The Julia macro @muladd transforms an expression by rewriting operations where
FMA instructions can be used into calls to muladd, which LLVM will happily
compile into FMAs.
julia> using Trixi: @muladd
julia> @muladd foo(a, b, c) = a * b + c
foo (generic function with 1 method)
julia> @code_native debuginfo=:none syntax=:intel foo(1.0, 2.0, 3.0)
.text
vfmadd213sd xmm0, xmm1, xmm2 # xmm0 = (xmm1 * xmm0) + xmm2
ret
nop word ptr cs:[rax + rax]
That’s it! If you want to know more about what happened, you can use another
introspection tool of Julia: @macroexpand.

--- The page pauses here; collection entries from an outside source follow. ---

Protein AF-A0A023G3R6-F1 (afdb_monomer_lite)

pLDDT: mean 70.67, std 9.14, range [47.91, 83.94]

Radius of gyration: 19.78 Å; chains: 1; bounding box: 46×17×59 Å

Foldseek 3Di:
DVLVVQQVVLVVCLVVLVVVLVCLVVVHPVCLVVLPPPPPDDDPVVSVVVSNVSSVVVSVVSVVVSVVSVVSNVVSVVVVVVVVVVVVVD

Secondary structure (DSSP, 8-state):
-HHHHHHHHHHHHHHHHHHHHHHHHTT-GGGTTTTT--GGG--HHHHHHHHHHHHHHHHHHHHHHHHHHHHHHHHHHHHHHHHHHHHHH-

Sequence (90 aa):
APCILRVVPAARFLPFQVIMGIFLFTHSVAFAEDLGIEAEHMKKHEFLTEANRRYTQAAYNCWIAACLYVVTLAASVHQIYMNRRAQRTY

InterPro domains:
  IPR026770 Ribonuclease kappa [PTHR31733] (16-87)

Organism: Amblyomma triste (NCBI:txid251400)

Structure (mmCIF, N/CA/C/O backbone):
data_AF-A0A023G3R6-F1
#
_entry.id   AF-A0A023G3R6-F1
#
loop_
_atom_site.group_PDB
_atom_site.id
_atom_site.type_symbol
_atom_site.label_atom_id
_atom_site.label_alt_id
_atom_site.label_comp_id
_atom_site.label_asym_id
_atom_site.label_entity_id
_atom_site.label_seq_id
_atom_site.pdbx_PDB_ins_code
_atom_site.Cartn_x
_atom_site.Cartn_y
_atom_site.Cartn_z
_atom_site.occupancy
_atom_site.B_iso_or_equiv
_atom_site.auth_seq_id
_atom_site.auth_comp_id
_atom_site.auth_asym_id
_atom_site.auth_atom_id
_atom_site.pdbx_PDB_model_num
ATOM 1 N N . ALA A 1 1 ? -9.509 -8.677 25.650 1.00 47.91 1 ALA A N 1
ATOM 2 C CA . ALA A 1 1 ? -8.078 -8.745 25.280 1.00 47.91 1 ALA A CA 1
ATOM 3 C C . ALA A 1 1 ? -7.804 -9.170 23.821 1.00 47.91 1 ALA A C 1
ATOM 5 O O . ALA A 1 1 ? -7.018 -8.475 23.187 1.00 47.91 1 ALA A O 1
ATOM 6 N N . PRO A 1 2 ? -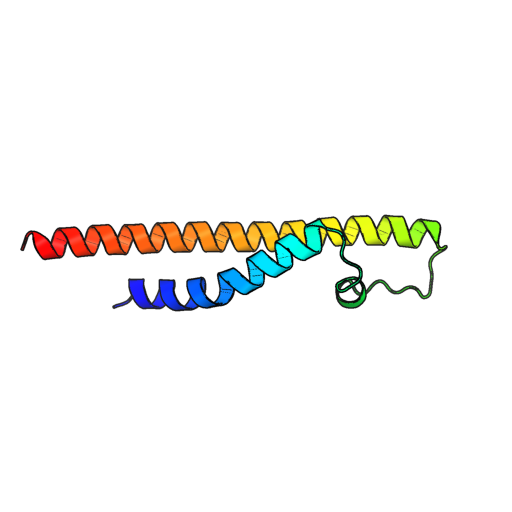8.423 -10.222 23.232 1.00 60.16 2 PRO A N 1
ATOM 7 C CA . PRO A 1 2 ? -7.947 -10.772 21.950 1.00 60.16 2 PRO A CA 1
ATOM 8 C C . PRO A 1 2 ? -8.226 -9.890 20.717 1.00 60.16 2 PRO A C 1
ATOM 10 O O . PRO A 1 2 ? -7.425 -9.883 19.788 1.00 60.16 2 PRO A O 1
ATOM 13 N N . CYS A 1 3 ? -9.311 -9.101 20.703 1.00 56.62 3 CYS A N 1
ATOM 14 C CA . CYS A 1 3 ? -9.627 -8.240 19.552 1.00 56.62 3 CYS A CA 1
ATOM 15 C C . CYS A 1 3 ? -8.632 -7.080 19.383 1.00 56.62 3 CYS A C 1
ATOM 17 O O . CYS A 1 3 ? -8.229 -6.796 18.264 1.00 56.62 3 CYS A O 1
ATOM 19 N N . ILE A 1 4 ? -8.187 -6.445 20.475 1.00 59.06 4 ILE A N 1
ATOM 20 C CA . ILE A 1 4 ? -7.234 -5.316 20.427 1.00 59.06 4 ILE A CA 1
ATOM 21 C C . ILE A 1 4 ? -5.874 -5.782 19.885 1.00 59.06 4 ILE A C 1
ATOM 23 O O . ILE A 1 4 ? -5.264 -5.090 19.073 1.00 59.06 4 ILE A O 1
ATOM 27 N N . LEU A 1 5 ? -5.447 -6.993 20.259 1.00 59.09 5 LEU A N 1
ATOM 28 C CA . LEU A 1 5 ? -4.192 -7.592 19.800 1.00 59.09 5 LEU A CA 1
ATOM 29 C C . LEU A 1 5 ? -4.181 -7.881 18.285 1.00 59.09 5 LEU A C 1
ATOM 31 O O . LEU A 1 5 ? -3.107 -7.954 17.702 1.00 59.09 5 LEU A O 1
ATOM 35 N N . ARG A 1 6 ? -5.349 -7.997 17.630 1.00 59.78 6 ARG A N 1
ATOM 36 C CA . ARG A 1 6 ? -5.462 -8.106 16.160 1.00 59.78 6 ARG A CA 1
ATOM 37 C C . ARG A 1 6 ? -5.465 -6.750 15.442 1.00 59.78 6 ARG A C 1
ATOM 39 O O . ARG A 1 6 ? -5.054 -6.686 14.288 1.00 59.78 6 ARG A O 1
ATOM 46 N N . VAL A 1 7 ? -5.879 -5.669 16.111 1.00 63.44 7 VAL A N 1
ATOM 47 C CA . VAL A 1 7 ? -5.961 -4.321 15.506 1.00 63.44 7 VAL A CA 1
ATOM 48 C C . VAL A 1 7 ? -4.604 -3.627 15.464 1.00 63.44 7 VAL A C 1
ATOM 50 O O . VAL A 1 7 ? -4.254 -3.021 14.456 1.00 63.44 7 VAL A O 1
ATOM 53 N N . VAL A 1 8 ? -3.827 -3.725 16.546 1.00 64.38 8 VAL A N 1
ATOM 54 C CA . VAL A 1 8 ? -2.542 -3.016 16.688 1.00 64.38 8 VAL A CA 1
ATOM 55 C C . VAL A 1 8 ? -1.501 -3.424 15.628 1.00 64.38 8 VAL A C 1
ATOM 57 O O . VAL A 1 8 ? -0.864 -2.531 15.070 1.00 64.38 8 VAL A O 1
ATOM 60 N N . PRO A 1 9 ? -1.338 -4.714 15.268 1.00 65.06 9 PRO A N 1
ATOM 61 C CA . PRO A 1 9 ? -0.426 -5.113 14.198 1.00 65.06 9 PRO A CA 1
ATOM 62 C C . PRO A 1 9 ? -0.907 -4.616 12.831 1.00 65.06 9 PRO A C 1
ATOM 64 O O . PRO A 1 9 ? -0.131 -4.018 12.095 1.00 65.06 9 PRO A O 1
ATOM 67 N N . ALA A 1 10 ? -2.195 -4.787 12.511 1.00 60.25 10 ALA A N 1
ATOM 68 C CA . ALA A 1 10 ? -2.765 -4.367 11.229 1.00 60.25 10 ALA A CA 1
ATOM 69 C C . ALA A 1 10 ? -2.641 -2.849 11.003 1.00 60.25 10 ALA A C 1
ATOM 71 O O . ALA A 1 10 ? -2.253 -2.412 9.922 1.00 60.25 10 ALA A O 1
ATOM 72 N N . ALA A 1 11 ? -2.886 -2.043 12.041 1.00 63.78 11 ALA A N 1
ATOM 73 C CA . ALA A 1 11 ? -2.758 -0.588 11.981 1.00 63.78 11 ALA A CA 1
ATOM 74 C C . ALA A 1 11 ? -1.307 -0.108 11.787 1.00 63.78 11 ALA A C 1
ATOM 76 O O . ALA A 1 11 ? -1.090 0.958 11.214 1.00 63.78 11 ALA A O 1
ATOM 77 N N . ARG A 1 12 ? -0.307 -0.885 12.231 1.00 72.88 12 ARG A N 1
ATOM 78 C CA . ARG A 1 12 ? 1.113 -0.523 12.102 1.00 72.88 12 ARG A CA 1
ATOM 79 C C . ARG A 1 12 ? 1.677 -0.754 10.695 1.00 72.88 12 ARG A C 1
ATOM 81 O O . ARG A 1 12 ? 2.563 -0.011 10.289 1.00 72.88 12 ARG A O 1
ATOM 88 N N . PHE A 1 13 ? 1.171 -1.743 9.952 1.00 67.69 13 PHE A N 1
ATOM 89 C CA . PHE A 1 13 ? 1.675 -2.092 8.610 1.00 67.69 13 PHE A CA 1
ATOM 90 C C . PHE A 1 13 ? 0.873 -1.473 7.450 1.00 67.69 13 PHE A C 1
ATOM 92 O O . PHE A 1 13 ? 1.415 -1.286 6.362 1.00 67.69 13 PHE A O 1
ATOM 99 N N . LEU A 1 14 ? -0.379 -1.071 7.693 1.00 70.31 14 LEU A N 1
ATOM 100 C CA . LEU A 1 14 ? -1.245 -0.392 6.721 1.00 70.31 14 LEU A CA 1
ATOM 101 C C . LEU A 1 14 ? -0.640 0.860 6.051 1.00 70.31 14 LEU A C 1
ATOM 103 O O . LEU A 1 14 ? -0.703 0.938 4.825 1.00 70.31 14 LEU A O 1
ATOM 107 N N . PRO A 1 15 ? -0.043 1.832 6.774 1.00 72.94 15 PRO A N 1
ATOM 108 C CA . PRO A 1 15 ? 0.436 3.060 6.137 1.00 72.94 15 PRO A CA 1
ATOM 109 C C . PRO A 1 15 ? 1.579 2.794 5.154 1.00 72.94 15 PRO A C 1
ATOM 111 O O . PRO A 1 15 ? 1.600 3.377 4.075 1.00 72.94 15 PRO A O 1
ATOM 114 N N . PHE A 1 16 ? 2.481 1.866 5.483 1.00 75.81 16 PHE A N 1
ATOM 115 C CA . PHE A 1 16 ? 3.562 1.468 4.584 1.00 75.81 16 PHE A CA 1
ATOM 116 C C . PHE A 1 16 ? 3.004 0.858 3.292 1.00 75.81 16 PHE A C 1
ATOM 118 O O . PHE A 1 16 ? 3.397 1.253 2.200 1.00 75.81 16 PHE A O 1
ATOM 125 N N . GLN A 1 17 ? 2.022 -0.039 3.401 1.00 70.00 17 GLN A N 1
ATOM 126 C CA . GLN A 1 17 ? 1.441 -0.717 2.242 1.00 70.00 17 GLN A CA 1
ATOM 127 C C . GLN A 1 17 ? 0.666 0.239 1.321 1.00 70.00 17 GLN A C 1
ATOM 129 O O . GLN A 1 17 ? 0.775 0.149 0.104 1.00 70.00 17 GLN A O 1
ATOM 134 N N . VAL A 1 18 ? -0.068 1.201 1.886 1.00 70.56 18 VAL A N 1
ATOM 135 C CA . VAL A 1 18 ? -0.814 2.198 1.100 1.00 70.56 18 VAL A CA 1
ATOM 136 C C . VAL A 1 18 ? 0.130 3.163 0.377 1.00 70.56 18 VAL A C 1
ATOM 138 O O . VAL A 1 18 ? -0.093 3.467 -0.792 1.00 70.56 18 VAL A O 1
ATOM 141 N N . ILE A 1 19 ? 1.210 3.603 1.032 1.00 71.94 19 ILE A N 1
ATOM 142 C CA . ILE A 1 19 ? 2.221 4.473 0.411 1.00 71.94 19 ILE A CA 1
ATOM 143 C C . ILE A 1 19 ? 2.916 3.747 -0.750 1.00 71.94 19 ILE A C 1
ATOM 145 O O . ILE A 1 19 ? 3.041 4.326 -1.829 1.00 71.94 19 ILE A O 1
ATOM 149 N N . MET A 1 20 ? 3.290 2.475 -0.566 1.00 71.62 20 MET A N 1
ATOM 150 C CA . MET A 1 20 ? 3.860 1.652 -1.639 1.00 71.62 20 MET A CA 1
ATOM 151 C C . MET A 1 20 ? 2.875 1.491 -2.806 1.00 71.62 20 MET A C 1
ATOM 153 O O . MET A 1 20 ? 3.248 1.712 -3.954 1.00 71.62 20 MET A O 1
ATOM 157 N N . GLY A 1 21 ? 1.601 1.194 -2.534 1.00 65.44 21 GLY A N 1
ATOM 158 C CA . GLY A 1 21 ? 0.579 1.048 -3.576 1.00 65.44 21 GLY A CA 1
ATOM 159 C C . GLY A 1 21 ? 0.380 2.311 -4.422 1.00 65.44 21 GLY A C 1
ATOM 160 O O . GLY A 1 21 ? 0.253 2.221 -5.642 1.00 65.44 21 GLY A O 1
ATOM 161 N N . ILE A 1 22 ? 0.416 3.493 -3.798 1.00 67.12 22 ILE A N 1
ATOM 162 C CA . ILE A 1 22 ? 0.296 4.782 -4.498 1.00 67.12 22 ILE A CA 1
ATOM 163 C C . ILE A 1 22 ? 1.531 5.058 -5.370 1.00 67.12 22 ILE A C 1
ATOM 165 O O . ILE A 1 22 ? 1.382 5.485 -6.513 1.00 67.12 22 ILE A O 1
ATOM 169 N N . PHE A 1 23 ? 2.740 4.786 -4.867 1.00 60.72 23 PHE A N 1
ATOM 170 C CA . PHE A 1 23 ? 3.991 4.992 -5.613 1.00 60.72 23 PHE A CA 1
ATOM 171 C C . PHE A 1 23 ? 4.164 4.027 -6.796 1.00 60.72 23 PHE A C 1
ATOM 173 O O . PHE A 1 23 ? 4.753 4.392 -7.815 1.00 60.72 23 PHE A O 1
ATOM 180 N N . LEU A 1 24 ? 3.640 2.803 -6.683 1.00 62.03 24 LEU A N 1
ATOM 181 C CA . LEU A 1 24 ? 3.630 1.843 -7.787 1.00 62.03 24 LEU A CA 1
ATOM 182 C C . LEU A 1 24 ? 2.614 2.224 -8.875 1.00 62.03 24 LEU A C 1
ATOM 184 O O . LEU A 1 24 ? 2.883 1.996 -10.053 1.00 62.03 24 LEU A O 1
ATOM 188 N N . PHE A 1 25 ? 1.477 2.830 -8.511 1.00 59.28 25 PHE A N 1
ATOM 189 C CA . PHE A 1 25 ? 0.469 3.284 -9.477 1.00 59.28 25 PHE A CA 1
ATOM 190 C C . PHE A 1 25 ? 0.972 4.432 -10.366 1.00 59.28 25 PHE A C 1
ATOM 192 O O . PHE A 1 25 ? 0.564 4.550 -11.517 1.00 59.28 25 PHE A O 1
ATOM 199 N N . THR A 1 26 ? 1.898 5.255 -9.874 1.00 64.06 26 THR A N 1
ATOM 200 C CA . THR A 1 26 ? 2.547 6.312 -10.664 1.00 64.06 26 THR A CA 1
ATOM 201 C C . THR A 1 26 ? 3.731 5.826 -11.506 1.00 64.06 26 THR A C 1
ATOM 203 O O . THR A 1 26 ? 4.426 6.662 -12.079 1.00 64.06 26 THR A O 1
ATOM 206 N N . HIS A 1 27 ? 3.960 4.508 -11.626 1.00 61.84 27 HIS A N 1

julia> @macroexpand @muladd foo(a, b, c) = a * b + c
:(foo(a, b, c) = begin
#= REPL[11]:1 =#
(muladd)(a, b, c)
end)
Now, let’s use this for the logarithmic mean in Trixi. All we need to do
is adding the eight characters @muladd in front of the function definition.
@muladd function ln_mean(value1, value2)
# same as before
end
Let’s see what we get!
julia> begin
redirect_stdout(devnull) do
include(joinpath(examples_dir(), "3d", "elixir_euler_ec.jl"))
end
u_ode = copy(sol.u[1])
du_ode = similar(u_ode)
@benchmark Trixi.rhs!($du_ode, $u_ode, $semi, $0.0)
end
samples: 1198; evals/sample: 1; memory estimate: 368 bytes; allocs estimate: 6
ns
(4.0e6 - 4.27e6] ██████████████████████████████ 1023
(4.27e6 - 4.54e6] ██▌83
(4.54e6 - 4.81e6] █▍45
(4.81e6 - 5.07e6] ▍9
(5.07e6 - 5.34e6] ▍12
(5.34e6 - 5.61e6] ▍9
(5.61e6 - 5.88e6] ▏4
(5.88e6 - 6.15e6] ▏2
(6.15e6 - 6.41e6] ▏4
(6.41e6 - 6.68e6] ▏3
(6.68e6 - 6.95e6] ▏2
(6.95e6 - 7.22e6] ▏2
Counts
min: 4.004 ms (0.00% GC); mean: 4.169 ms (0.00% GC); median: 4.053 ms (0.00% GC); max: 7.216 ms (0.00% GC).
That’s an impressive performance speed-up of ca. 10% by just adding eight characters!
At good optimization levels, Fortran compilers are usually good at inlining. Let’s
nudge the Julia compiler to do the same by also adding @inline in front of
the definition of the logarithmic mean.
@muladd @inline function ln_mean(value1, value2)
# same as before
end
Now, we get
julia> begin
redirect_stdout(devnull) do
include(joinpath(examples_dir(), "3d", "elixir_euler_ec.jl"))
end
u_ode = copy(sol.u[1])
du_ode = similar(u_ode)
@benchmark Trixi.rhs!($du_ode, $u_ode, $semi, $0.0)
end
samples: 1295; evals/sample: 1; memory estimate: 368 bytes; allocs estimate: 6
ns
(3.788e6 - 3.843e6] ██████████████████████████████ 774
(3.843e6 - 3.897e6] ████████████▏310
(3.897e6 - 3.951e6] ███▌89
(3.951e6 - 4.006e6] ██50
(4.006e6 - 4.06e6 ] █25
(4.06e6 - 4.114e6] ▊18
(4.114e6 - 4.169e6] ▊17
(4.169e6 - 4.223e6] ▍7
(4.223e6 - 4.277e6] ▏2
(4.277e6 - 4.332e6] 0
(4.332e6 - 4.386e6] ▏2
(4.386e6 - 4.44e6 ] ▏1
Counts
min: 3.788 ms (0.00% GC); mean: 3.859 ms (0.00% GC); median: 3.841 ms (0.00% GC); max: 4.440 ms (0.00% GC).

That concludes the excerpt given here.